07 June 2010
ByAppeared in BioNews 561
Women who inherit genes linked to breast cancer have no greater risk than other women of developing the disease as a result of lifestyle choices, including hormone replacement therapy (HRT) and alcohol consumption, according to a recent study in The Lancet.
In the first large scale study to consider the additive effects of genetic make-up and lifestyle, scientists investigated the interaction between nature and nurture in 7610 women who developed breast cancer and 10,196 healthy controls. The researchers looked at 12 common gene polymorphisms associated with breast cancer and ten known lifestyle risk factors (age at menarche, parity, age at first birth, breastfeeding, menopausal status, age at menopause, use of hormone replacement therapy, body-mass index, height, and alcohol consumption).
Of the 120 possible independent gene-environment permutations examined none supported a significant increase in breast cancer risk, so whilst both genetic and environmental factors separately increase breast cancer risk, they appear to do so independently. The researchers concluded: 'There was no convincing evidence for gene-environment interaction'.
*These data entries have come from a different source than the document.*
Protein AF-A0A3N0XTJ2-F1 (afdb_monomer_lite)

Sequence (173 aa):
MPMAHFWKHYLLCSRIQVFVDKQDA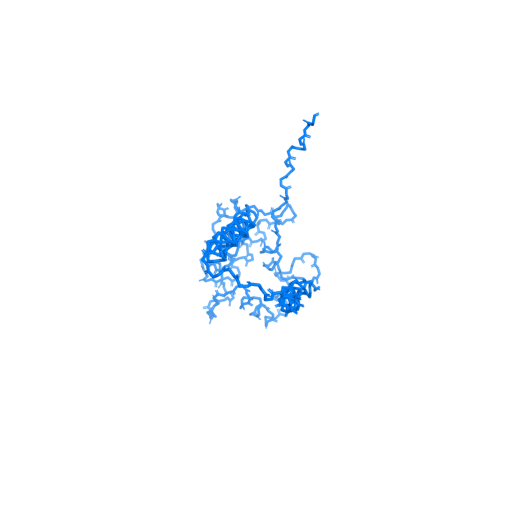ARFRSTTAVEDVVTQKGELLWRREYYEALDLVTSEIKRRFDQAGMTTAAQREQILMDSAKGTVCTEAELSSLQLPSNMDRASLHLQLRMLGDLTKKETLRTVQGLGLYMSKLQPQTRGLFRWRSSSGCVFVYLCLQLPPRDPSPRFAV

Organism: Anabarilius grahami (NCBI:txid495550)

pLDDT: mean 74.59, std 18.94, range [39.47, 95.06]

Foldseek 3Di:
DPPVVVVVVVVVVVVVVVVPPPDPPDDDDDDVPVVVVVVVVVVVVVVVVVVVVVVVVVVVVCVVCPDPLNVLLVLLQVLLVCLLCQNQDDVVSLVPRPFDPPDDSVLVSVVSNVNNVLNPPPDDDGVVSSVVSLVPDDPVNVVSQDDPPDDDGVSVVSNPDRRDPPPPPPPPD

Radius of gyration: 26.44 Å; chains: 1; bounding box: 68×30×61 Å

Structure (mmCIF, N/CA/C/O backbone):
data_AF-A0A3N0XTJ2-F1
#
_entry.id   AF-A0A3N0XTJ2-F1
#
loop_
_atom_site.group_PDB
_atom_site.id
_atom_site.type_symbol
_atom_site.label_atom_id
_atom_site.label_alt_id
_atom_site.label_comp_id
_atom_site.label_asym_id
_atom_site.label_entity_id
_atom_site.label_seq_id
_atom_site.pdbx_PDB_ins_code
_atom_site.Cartn_x
_atom_site.Cartn_y
_atom_site.Cartn_z
_atom_site.occupancy
_atom_site.B_iso_or_equiv
_atom_site.auth_seq_id
_atom_site.auth_comp_id
_atom_site.auth_asym_id
_atom_site.auth_atom_id
_atom_site.pdbx_PDB_model_num
ATOM 1 N N . MET A 1 1 ? 2.694 -21.131 -1.901 1.00 41.25 1 MET A N 1
ATOM 2 C CA . MET A 1 1 ? 4.059 -20.567 -1.811 1.00 41.25 1 MET A CA 1
ATOM 3 C C . MET A 1 1 ? 4.691 -20.534 -3.203 1.00 41.25 1 MET A C 1
ATOM 5 O O . MET A 1 1 ? 5.116 -21.587 -3.657 1.00 41.25 1 MET A O 1
ATOM 9 N N . PRO A 1 2 ? 4.737 -19.381 -3.899 1.00 44.53 2 PRO A N 1
ATOM 10 C CA . PRO A 1 2 ? 5.336 -19.271 -5.229 1.00 44.53 2 PRO A CA 1
ATOM 11 C C . PRO A 1 2 ? 6.539 -18.302 -5.253 1.00 44.53 2 PRO A C 1
ATOM 13 O O . PRO A 1 2 ? 6.603 -17.419 -6.095 1.00 44.53 2 PRO A O 1
ATOM 16 N N . MET A 1 3 ? 7.495 -18.437 -4.324 1.00 39.47 3 MET A N 1
ATOM 17 C CA . MET A 1 3 ? 8.746 -17.641 -4.328 1.00 39.47 3 MET A CA 1
ATOM 18 C C . MET A 1 3 ? 9.940 -18.385 -4.959 1.00 39.47 3 MET A C 1
ATOM 20 O O . MET A 1 3 ? 10.962 -17.778 -5.263 1.00 39.47 3 MET A O 1
ATOM 24 N N . ALA A 1 4 ? 9.816 -19.691 -5.221 1.00 42.19 4 ALA A N 1
ATOM 25 C CA . ALA A 1 4 ? 10.919 -20.514 -5.730 1.00 42.19 4 ALA A CA 1
ATOM 26 C C . ALA A 1 4 ? 11.218 -20.322 -7.233 1.00 42.19 4 ALA A C 1
ATOM 28 O O . ALA A 1 4 ? 12.279 -20.723 -7.705 1.00 42.19 4 ALA A O 1
ATOM 29 N N . HIS A 1 5 ? 10.319 -19.692 -7.998 1.00 45.00 5 HIS A N 1
ATOM 30 C CA . HIS A 1 5 ? 10.520 -19.486 -9.438 1.00 45.00 5 HIS A CA 1
ATOM 31 C C . HIS A 1 5 ? 11.371 -18.258 -9.786 1.00 45.00 5 HIS A C 1
ATOM 33 O O . HIS A 1 5 ? 11.930 -18.208 -10.879 1.00 45.00 5 HIS A O 1
ATOM 39 N N . PHE A 1 6 ? 11.525 -17.297 -8.869 1.00 42.97 6 PHE A N 1
ATOM 40 C CA . PHE A 1 6 ? 12.238 -16.051 -9.168 1.00 42.97 6 PHE A CA 1
ATOM 41 C C . PHE A 1 6 ? 13.768 -16.236 -9.211 1.00 42.97 6 PHE A C 1
ATOM 43 O O . PHE A 1 6 ? 14.457 -15.588 -9.993 1.00 42.97 6 PHE A O 1
ATOM 50 N N . TRP A 1 7 ? 14.308 -17.195 -8.451 1.00 41.94 7 TRP A N 1
ATOM 51 C CA . TRP A 1 7 ? 15.757 -17.435 -8.360 1.00 41.94 7 TRP A CA 1
ATOM 52 C C . TRP A 1 7 ? 16.332 -18.288 -9.500 1.00 41.94 7 TRP A C 1
ATOM 54 O O . TRP A 1 7 ? 17.531 -18.231 -9.769 1.00 41.94 7 TRP A O 1
ATOM 64 N N . LYS A 1 8 ? 15.496 -19.038 -10.231 1.00 43.78 8 LYS A N 1
ATOM 65 C CA . LYS A 1 8 ? 15.960 -19.861 -11.364 1.00 43.78 8 LYS A CA 1
ATOM 66 C C . LYS A 1 8 ? 16.418 -19.031 -12.569 1.00 43.78 8 LYS A C 1
ATOM 68 O O . LYS A 1 8 ? 17.246 -19.509 -13.336 1.00 43.78 8 LYS A O 1
ATOM 73 N N . HIS A 1 9 ? 15.936 -17.795 -12.714 1.00 47.84 9 HIS A N 1
ATOM 74 C CA . HIS A 1 9 ? 16.363 -16.902 -13.796 1.00 47.84 9 HIS A CA 1
ATOM 75 C C . HIS A 1 9 ? 17.735 -16.259 -13.548 1.00 47.84 9 HIS A C 1
ATOM 77 O O . HIS A 1 9 ? 18.474 -16.041 -14.503 1.00 47.84 9 HIS A O 1
ATOM 83 N N . TYR A 1 10 ? 18.123 -16.029 -12.288 1.00 44.91 10 TYR A N 1
ATOM 84 C CA . TYR A 1 10 ? 19.425 -15.431 -11.965 1.00 44.91 10 TYR A CA 1
ATOM 85 C C . TYR A 1 10 ? 20.605 -16.373 -12.261 1.00 44.91 10 TYR A C 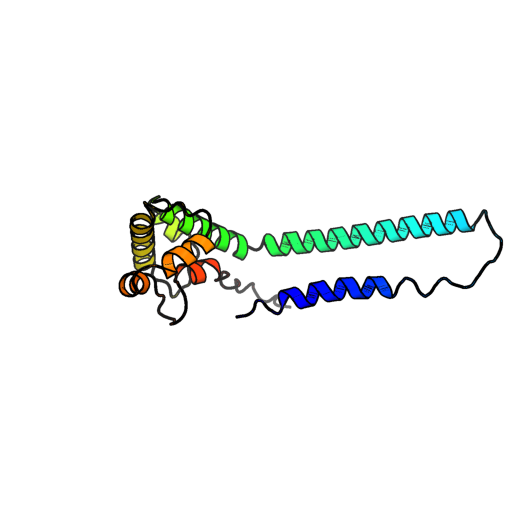1
ATOM 87 O O . TYR A 1 10 ? 21.663 -15.921 -12.686 1.00 44.91 10 TYR A O 1
ATOM 95 N N . LEU A 1 11 ? 20.408 -17.689 -12.127 1.00 44.00 11 LEU A N 1
ATOM 96 C CA . LEU A 1 11 ? 21.441 -18.695 -12.416 1.00 44.00 11 LEU A CA 1
ATOM 97 C C . LEU A 1 11 ? 21.679 -18.940 -13.915 1.00 44.00 11 LEU A C 1
ATOM 99 O O . LEU A 1 11 ? 22.711 -19.506 -14.275 1.00 44.00 11 LEU A O 1
ATOM 103 N N . LEU A 1 12 ? 20.769 -18.515 -14.802 1.00 45.00 12 LEU A N 1
ATOM 104 C CA . LEU A 1 12 ? 20.997 -18.623 -16.247 1.00 45.00 12 LEU A CA 1
ATOM 105 C C . LEU A 1 12 ? 21.982 -17.560 -16.761 1.00 45.00 12 LEU A C 1
ATOM 107 O O . LEU A 1 12 ? 22.761 -17.863 -17.662 1.00 45.00 12 LEU A O 1
ATOM 111 N N . CYS A 1 13 ? 22.022 -16.366 -16.156 1.00 41.34 13 CYS A N 1
ATOM 112 C CA . CYS A 1 13 ? 22.980 -15.321 -16.544 1.00 41.34 13 CYS A CA 1
ATOM 113 C C . CYS A 1 13 ? 24.437 -15.719 -16.264 1.00 41.34 13 CYS A C 1
ATOM 115 O O . CYS A 1 13 ? 25.318 -15.398 -17.053 1.00 41.34 13 CYS A O 1
ATOM 117 N N . SER A 1 14 ? 24.705 -16.492 -15.209 1.00 42.53 14 SER A N 1
ATOM 118 C CA . SER A 1 14 ? 26.072 -16.926 -14.876 1.00 42.53 14 SER A CA 1
ATOM 119 C C . SER A 1 14 ? 26.627 -18.001 -15.821 1.00 42.53 14 SER A C 1
ATOM 121 O O . SER A 1 14 ? 27.833 -18.227 -15.853 1.00 42.53 14 SER A O 1
ATOM 123 N N . ARG A 1 15 ? 25.770 -18.683 -16.598 1.00 41.66 15 ARG A N 1
ATOM 124 C CA . ARG A 1 15 ? 26.184 -19.763 -17.513 1.00 41.66 15 ARG A CA 1
ATOM 125 C C . ARG A 1 15 ? 26.557 -19.282 -18.914 1.00 41.66 15 ARG A C 1
ATOM 127 O O . ARG A 1 15 ? 27.278 -19.990 -19.609 1.00 41.66 15 ARG A O 1
ATOM 134 N N . ILE A 1 16 ? 26.107 -18.093 -19.309 1.00 47.94 16 ILE A N 1
ATOM 135 C CA . ILE A 1 16 ? 26.443 -17.496 -20.611 1.00 47.94 16 ILE A CA 1
ATOM 136 C C . ILE A 1 16 ? 27.891 -16.975 -20.610 1.00 47.94 16 ILE A C 1
ATOM 138 O O . ILE A 1 16 ? 28.560 -17.005 -21.637 1.00 47.94 16 ILE A O 1
ATOM 142 N N . GLN A 1 17 ? 28.428 -16.618 -19.441 1.00 42.19 17 GLN A N 1
ATOM 143 C CA . GLN A 1 17 ? 29.768 -16.040 -19.315 1.00 42.19 17 GLN A CA 1
ATOM 144 C C . GLN A 1 17 ? 30.916 -17.044 -19.532 1.00 42.19 17 GLN A C 1
ATOM 146 O O . GLN A 1 17 ? 32.029 -16.638 -19.824 1.00 42.19 17 GLN A O 1
ATOM 151 N N . VAL A 1 18 ? 30.657 -18.354 -19.451 1.00 45.81 18 VAL A N 1
ATOM 152 C CA . VAL A 1 18 ? 31.699 -19.396 -19.589 1.00 45.81 18 VAL A CA 1
ATOM 153 C C . VAL A 1 18 ? 31.851 -19.890 -21.038 1.00 45.81 18 VAL A C 1
ATOM 155 O O . VAL A 1 18 ? 32.809 -20.587 -21.361 1.00 45.81 18 VAL A O 1
ATOM 158 N N . PHE A 1 19 ? 30.926 -19.536 -21.938 1.00 39.81 19 PHE A N 1
ATOM 159 C CA . PHE A 1 19 ? 30.970 -20.009 -23.328 1.00 39.81 19 PHE A CA 1
ATOM 160 C C . PHE A 1 19 ? 31.792 -19.109 -24.265 1.00 39.81 19 PHE A C 1
ATOM 162 O O . PHE A 1 19 ? 32.129 -19.535 -25.366 1.00 39.81 19 PHE A O 1
ATOM 169 N N . VAL A 1 20 ? 32.144 -17.895 -23.829 1.00 47.56 20 VAL A N 1
ATOM 170 C CA . VAL A 1 20 ? 32.869 -16.911 -24.653 1.00 47.56 20 VAL A CA 1
ATOM 171 C C . VAL A 1 20 ? 34.392 -17.123 -24.614 1.00 47.56 20 VAL A C 1
ATOM 173 O O . VAL A 1 20 ? 35.070 -16.842 -25.593 1.00 47.56 20 VAL A O 1
ATOM 176 N N . ASP A 1 21 ? 34.936 -17.755 -23.571 1.00 44.69 21 ASP A N 1
ATOM 177 C CA . ASP A 1 21 ? 36.395 -17.887 -23.384 1.00 44.69 21 ASP A CA 1
ATOM 178 C C . ASP A 1 21 ? 37.072 -19.020 -24.186 1.00 44.69 21 ASP A C 1
ATOM 180 O O . ASP A 1 21 ? 38.252 -19.303 -23.985 1.00 44.69 21 ASP A O 1
ATOM 184 N N . LYS A 1 22 ? 36.362 -19.715 -25.089 1.00 44.62 22 LYS A N 1
ATOM 185 C CA . LYS A 1 22 ? 36.912 -20.905 -25.777 1.00 44.62 22 LYS A CA 1
ATOM 186 C C . LYS A 1 22 ? 37.062 -20.823 -27.294 1.00 44.62 22 LYS A C 1
ATOM 188 O O . LYS A 1 22 ? 37.504 -21.818 -27.867 1.00 44.62 22 LYS A O 1
ATOM 193 N N . GLN A 1 23 ? 36.745 -19.705 -27.955 1.00 46.66 23 GLN A N 1
ATOM 194 C CA . GLN A 1 23 ? 36.830 -19.648 -29.426 1.00 46.66 23 GLN A CA 1
ATOM 195 C C . GLN A 1 23 ? 38.030 -18.917 -30.038 1.00 46.66 23 GLN A C 1
ATOM 197 O O . GLN A 1 23 ? 38.318 -19.185 -31.201 1.00 46.66 23 GLN A O 1
ATOM 202 N N . ASP A 1 24 ? 38.818 -18.143 -29.292 1.00 45.72 24 ASP A N 1
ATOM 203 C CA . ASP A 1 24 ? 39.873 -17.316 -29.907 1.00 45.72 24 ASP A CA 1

'We looked at whether lifestyle factors for breast cancer, such as use of HRT, alcohol consumption and reproductive history, influence the genetic risks: and the answer is that they do not' said Ruth Travis, lead researcher of the study conducted at University of Oxford.
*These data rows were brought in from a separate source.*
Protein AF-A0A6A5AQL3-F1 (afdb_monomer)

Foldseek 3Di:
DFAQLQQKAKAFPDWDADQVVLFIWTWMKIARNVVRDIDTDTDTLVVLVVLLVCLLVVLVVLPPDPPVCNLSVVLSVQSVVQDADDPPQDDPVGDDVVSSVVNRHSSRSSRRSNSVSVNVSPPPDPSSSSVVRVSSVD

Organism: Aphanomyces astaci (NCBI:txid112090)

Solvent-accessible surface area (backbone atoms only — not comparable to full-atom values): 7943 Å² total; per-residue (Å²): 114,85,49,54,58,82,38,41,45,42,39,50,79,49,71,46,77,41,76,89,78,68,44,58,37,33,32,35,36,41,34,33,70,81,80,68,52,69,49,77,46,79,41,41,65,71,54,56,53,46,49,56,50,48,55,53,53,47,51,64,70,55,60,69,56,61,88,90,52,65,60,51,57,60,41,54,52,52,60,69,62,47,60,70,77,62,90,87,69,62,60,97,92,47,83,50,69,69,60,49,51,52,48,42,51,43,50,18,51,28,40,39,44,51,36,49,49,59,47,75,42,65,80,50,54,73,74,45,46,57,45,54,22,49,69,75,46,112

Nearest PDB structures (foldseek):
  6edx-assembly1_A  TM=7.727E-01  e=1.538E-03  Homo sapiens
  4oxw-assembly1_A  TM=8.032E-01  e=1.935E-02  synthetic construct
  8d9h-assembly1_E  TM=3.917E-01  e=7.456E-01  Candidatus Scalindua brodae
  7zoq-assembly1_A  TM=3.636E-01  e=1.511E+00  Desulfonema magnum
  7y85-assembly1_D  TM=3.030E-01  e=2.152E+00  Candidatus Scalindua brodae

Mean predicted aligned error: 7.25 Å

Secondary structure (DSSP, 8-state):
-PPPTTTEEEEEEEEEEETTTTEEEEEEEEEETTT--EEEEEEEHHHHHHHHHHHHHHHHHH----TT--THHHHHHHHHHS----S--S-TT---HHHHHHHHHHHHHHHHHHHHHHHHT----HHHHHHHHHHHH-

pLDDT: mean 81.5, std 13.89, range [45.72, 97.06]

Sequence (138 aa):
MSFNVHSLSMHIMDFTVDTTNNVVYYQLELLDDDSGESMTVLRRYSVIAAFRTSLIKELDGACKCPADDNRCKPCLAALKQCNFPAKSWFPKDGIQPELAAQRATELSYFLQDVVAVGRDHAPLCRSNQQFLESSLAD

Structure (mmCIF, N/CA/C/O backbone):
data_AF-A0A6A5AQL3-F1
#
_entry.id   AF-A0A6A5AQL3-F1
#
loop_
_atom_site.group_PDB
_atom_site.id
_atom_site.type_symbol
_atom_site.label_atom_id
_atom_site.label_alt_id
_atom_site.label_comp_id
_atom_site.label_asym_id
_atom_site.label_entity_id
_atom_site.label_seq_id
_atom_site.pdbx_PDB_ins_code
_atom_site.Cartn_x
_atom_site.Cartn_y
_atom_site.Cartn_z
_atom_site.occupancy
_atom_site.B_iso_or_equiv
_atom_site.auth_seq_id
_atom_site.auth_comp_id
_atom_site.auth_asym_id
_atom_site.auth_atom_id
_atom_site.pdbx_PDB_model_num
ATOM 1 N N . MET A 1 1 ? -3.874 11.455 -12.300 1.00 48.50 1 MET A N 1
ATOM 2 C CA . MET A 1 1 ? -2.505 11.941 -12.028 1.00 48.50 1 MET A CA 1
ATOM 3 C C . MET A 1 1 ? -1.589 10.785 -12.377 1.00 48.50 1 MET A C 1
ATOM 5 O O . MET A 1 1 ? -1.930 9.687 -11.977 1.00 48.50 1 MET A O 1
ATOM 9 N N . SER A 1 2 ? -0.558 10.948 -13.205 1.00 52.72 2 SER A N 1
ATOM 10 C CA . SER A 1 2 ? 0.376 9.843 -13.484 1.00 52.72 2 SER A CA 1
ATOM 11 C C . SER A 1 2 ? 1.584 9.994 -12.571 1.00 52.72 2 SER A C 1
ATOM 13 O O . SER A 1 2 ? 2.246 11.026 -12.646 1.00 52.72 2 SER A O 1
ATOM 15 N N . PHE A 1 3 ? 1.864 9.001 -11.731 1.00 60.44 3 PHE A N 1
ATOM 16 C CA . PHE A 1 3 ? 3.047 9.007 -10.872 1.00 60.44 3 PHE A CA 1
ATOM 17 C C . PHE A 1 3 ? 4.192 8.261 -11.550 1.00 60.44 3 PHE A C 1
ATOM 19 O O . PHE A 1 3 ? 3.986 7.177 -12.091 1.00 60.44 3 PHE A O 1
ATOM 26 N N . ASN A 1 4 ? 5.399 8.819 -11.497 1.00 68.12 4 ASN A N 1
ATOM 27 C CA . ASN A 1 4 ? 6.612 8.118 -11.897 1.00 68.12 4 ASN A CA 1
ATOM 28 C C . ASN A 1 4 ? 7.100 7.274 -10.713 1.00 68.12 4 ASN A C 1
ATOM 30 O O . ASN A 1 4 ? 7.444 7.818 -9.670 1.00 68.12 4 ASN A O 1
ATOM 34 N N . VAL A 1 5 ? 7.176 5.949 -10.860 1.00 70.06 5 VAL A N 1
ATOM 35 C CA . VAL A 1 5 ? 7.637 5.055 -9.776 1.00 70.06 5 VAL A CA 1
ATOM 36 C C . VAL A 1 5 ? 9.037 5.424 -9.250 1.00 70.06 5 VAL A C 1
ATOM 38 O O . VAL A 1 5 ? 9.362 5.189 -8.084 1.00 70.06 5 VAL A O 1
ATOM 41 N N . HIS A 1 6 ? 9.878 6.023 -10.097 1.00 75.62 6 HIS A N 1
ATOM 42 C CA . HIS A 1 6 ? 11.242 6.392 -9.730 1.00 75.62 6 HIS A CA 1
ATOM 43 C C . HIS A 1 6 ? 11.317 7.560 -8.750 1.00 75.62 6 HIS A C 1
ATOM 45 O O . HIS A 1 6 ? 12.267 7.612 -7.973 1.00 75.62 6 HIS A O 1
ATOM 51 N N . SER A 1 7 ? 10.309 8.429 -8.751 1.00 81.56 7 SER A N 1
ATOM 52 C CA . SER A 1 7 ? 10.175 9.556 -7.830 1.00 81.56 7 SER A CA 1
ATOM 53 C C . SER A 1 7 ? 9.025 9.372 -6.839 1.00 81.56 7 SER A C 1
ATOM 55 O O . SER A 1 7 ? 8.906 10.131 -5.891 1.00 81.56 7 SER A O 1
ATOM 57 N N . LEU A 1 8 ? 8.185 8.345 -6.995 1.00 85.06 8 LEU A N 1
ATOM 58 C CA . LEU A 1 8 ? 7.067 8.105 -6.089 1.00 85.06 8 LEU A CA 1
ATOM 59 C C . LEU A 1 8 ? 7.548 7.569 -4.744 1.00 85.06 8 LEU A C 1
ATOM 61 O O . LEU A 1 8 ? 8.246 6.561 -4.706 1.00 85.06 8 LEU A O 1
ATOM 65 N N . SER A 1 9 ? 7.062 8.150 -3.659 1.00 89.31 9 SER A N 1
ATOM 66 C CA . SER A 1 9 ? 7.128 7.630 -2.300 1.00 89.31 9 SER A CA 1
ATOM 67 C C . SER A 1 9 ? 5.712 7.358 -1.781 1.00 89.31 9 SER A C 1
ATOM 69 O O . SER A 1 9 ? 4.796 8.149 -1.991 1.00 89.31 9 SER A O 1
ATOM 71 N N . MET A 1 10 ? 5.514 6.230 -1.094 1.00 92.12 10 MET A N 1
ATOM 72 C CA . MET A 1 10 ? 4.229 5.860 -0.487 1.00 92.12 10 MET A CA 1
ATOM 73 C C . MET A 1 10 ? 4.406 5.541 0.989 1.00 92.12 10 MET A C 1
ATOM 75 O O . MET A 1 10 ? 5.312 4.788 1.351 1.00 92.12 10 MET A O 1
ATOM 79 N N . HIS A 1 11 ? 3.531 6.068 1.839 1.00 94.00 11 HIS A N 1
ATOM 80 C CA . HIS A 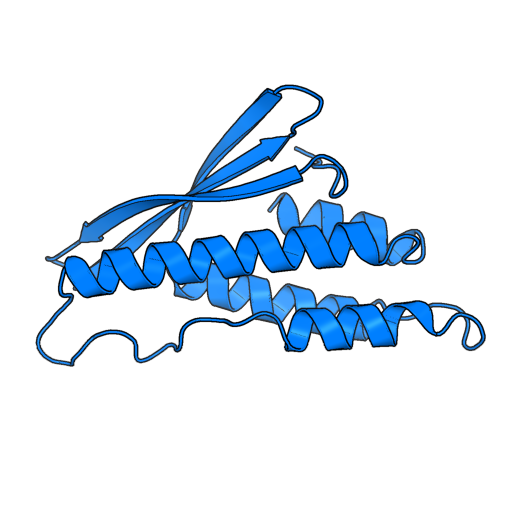1 11 ? 3.602 5.807 3.273 1.00 94.00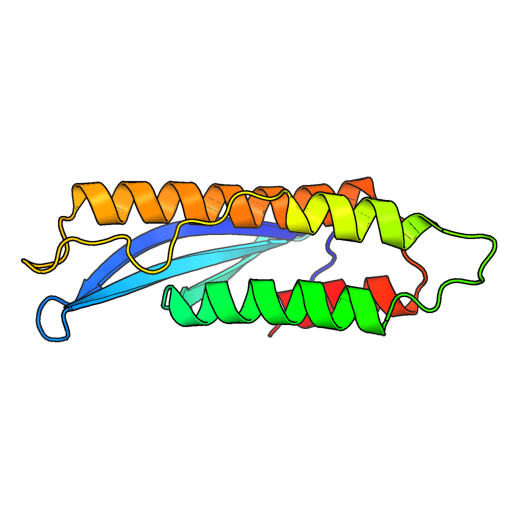 11 HIS A CA 1
ATOM 81 C C . HIS A 1 11 ? 2.269 6.060 3.982 1.00 94.00 11 HIS A C 1
ATOM 83 O O . HIS A 1 11 ? 1.423 6.833 3.537 1.00 94.00 11 HIS A O 1
ATOM 89 N N . ILE A 1 12 ? 2.076 5.386 5.113 1.00 96.50 12 ILE A N 1
ATOM 90 C CA . ILE A 1 12 ? 0.932 5.625 5.994 1.00 96.50 12 ILE A CA 1
ATOM 91 C C . ILE A 1 12 ? 1.317 6.726 6.982 1.00 96.50 12 ILE A C 1
ATOM 93 O O . ILE A 1 12 ? 2.206 6.524 7.806 1.00 96.50 12 ILE A O 1
ATOM 97 N N . MET A 1 13 ? 0.652 7.874 6.883 1.00 95.56 13 MET A N 1
ATOM 98 C CA . MET A 1 13 ? 0.906 9.059 7.709 1.00 95.56 13 MET A CA 1
ATOM 99 C C . MET A 1 13 ? 0.232 8.992 9.071 1.00 95.56 13 MET A C 1
ATOM 101 O O . MET A 1 13 ? 0.808 9.394 10.077 1.00 95.56 13 MET A O 1
ATOM 105 N N . ASP A 1 14 ? -0.997 8.491 9.092 1.00 95.69 14 ASP A N 1
ATOM 106 C CA . ASP A 1 14 ? -1.811 8.386 10.296 1.00 95.69 14 ASP A CA 1
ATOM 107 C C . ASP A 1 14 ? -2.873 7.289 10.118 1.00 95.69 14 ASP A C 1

'Genes account for only a small proportion of breast cancers for most women and for most women the main risk remains the lifestyle factors... the good news is that some of these are modifiable, so by changing their behaviour women can alter their risk of breast cancer', said Jane Green, a co-author of the study.
'This study provides another piece in the jigsaw, helping us to understand how genes and lifestyle affect breast cancer risk,' she added.
The study did not, however, cover data on the BRCA1 and BRCA2 genes, which have a far stronger association to breast cancer than the other genetic variants assessed, but are less commonly found in the population.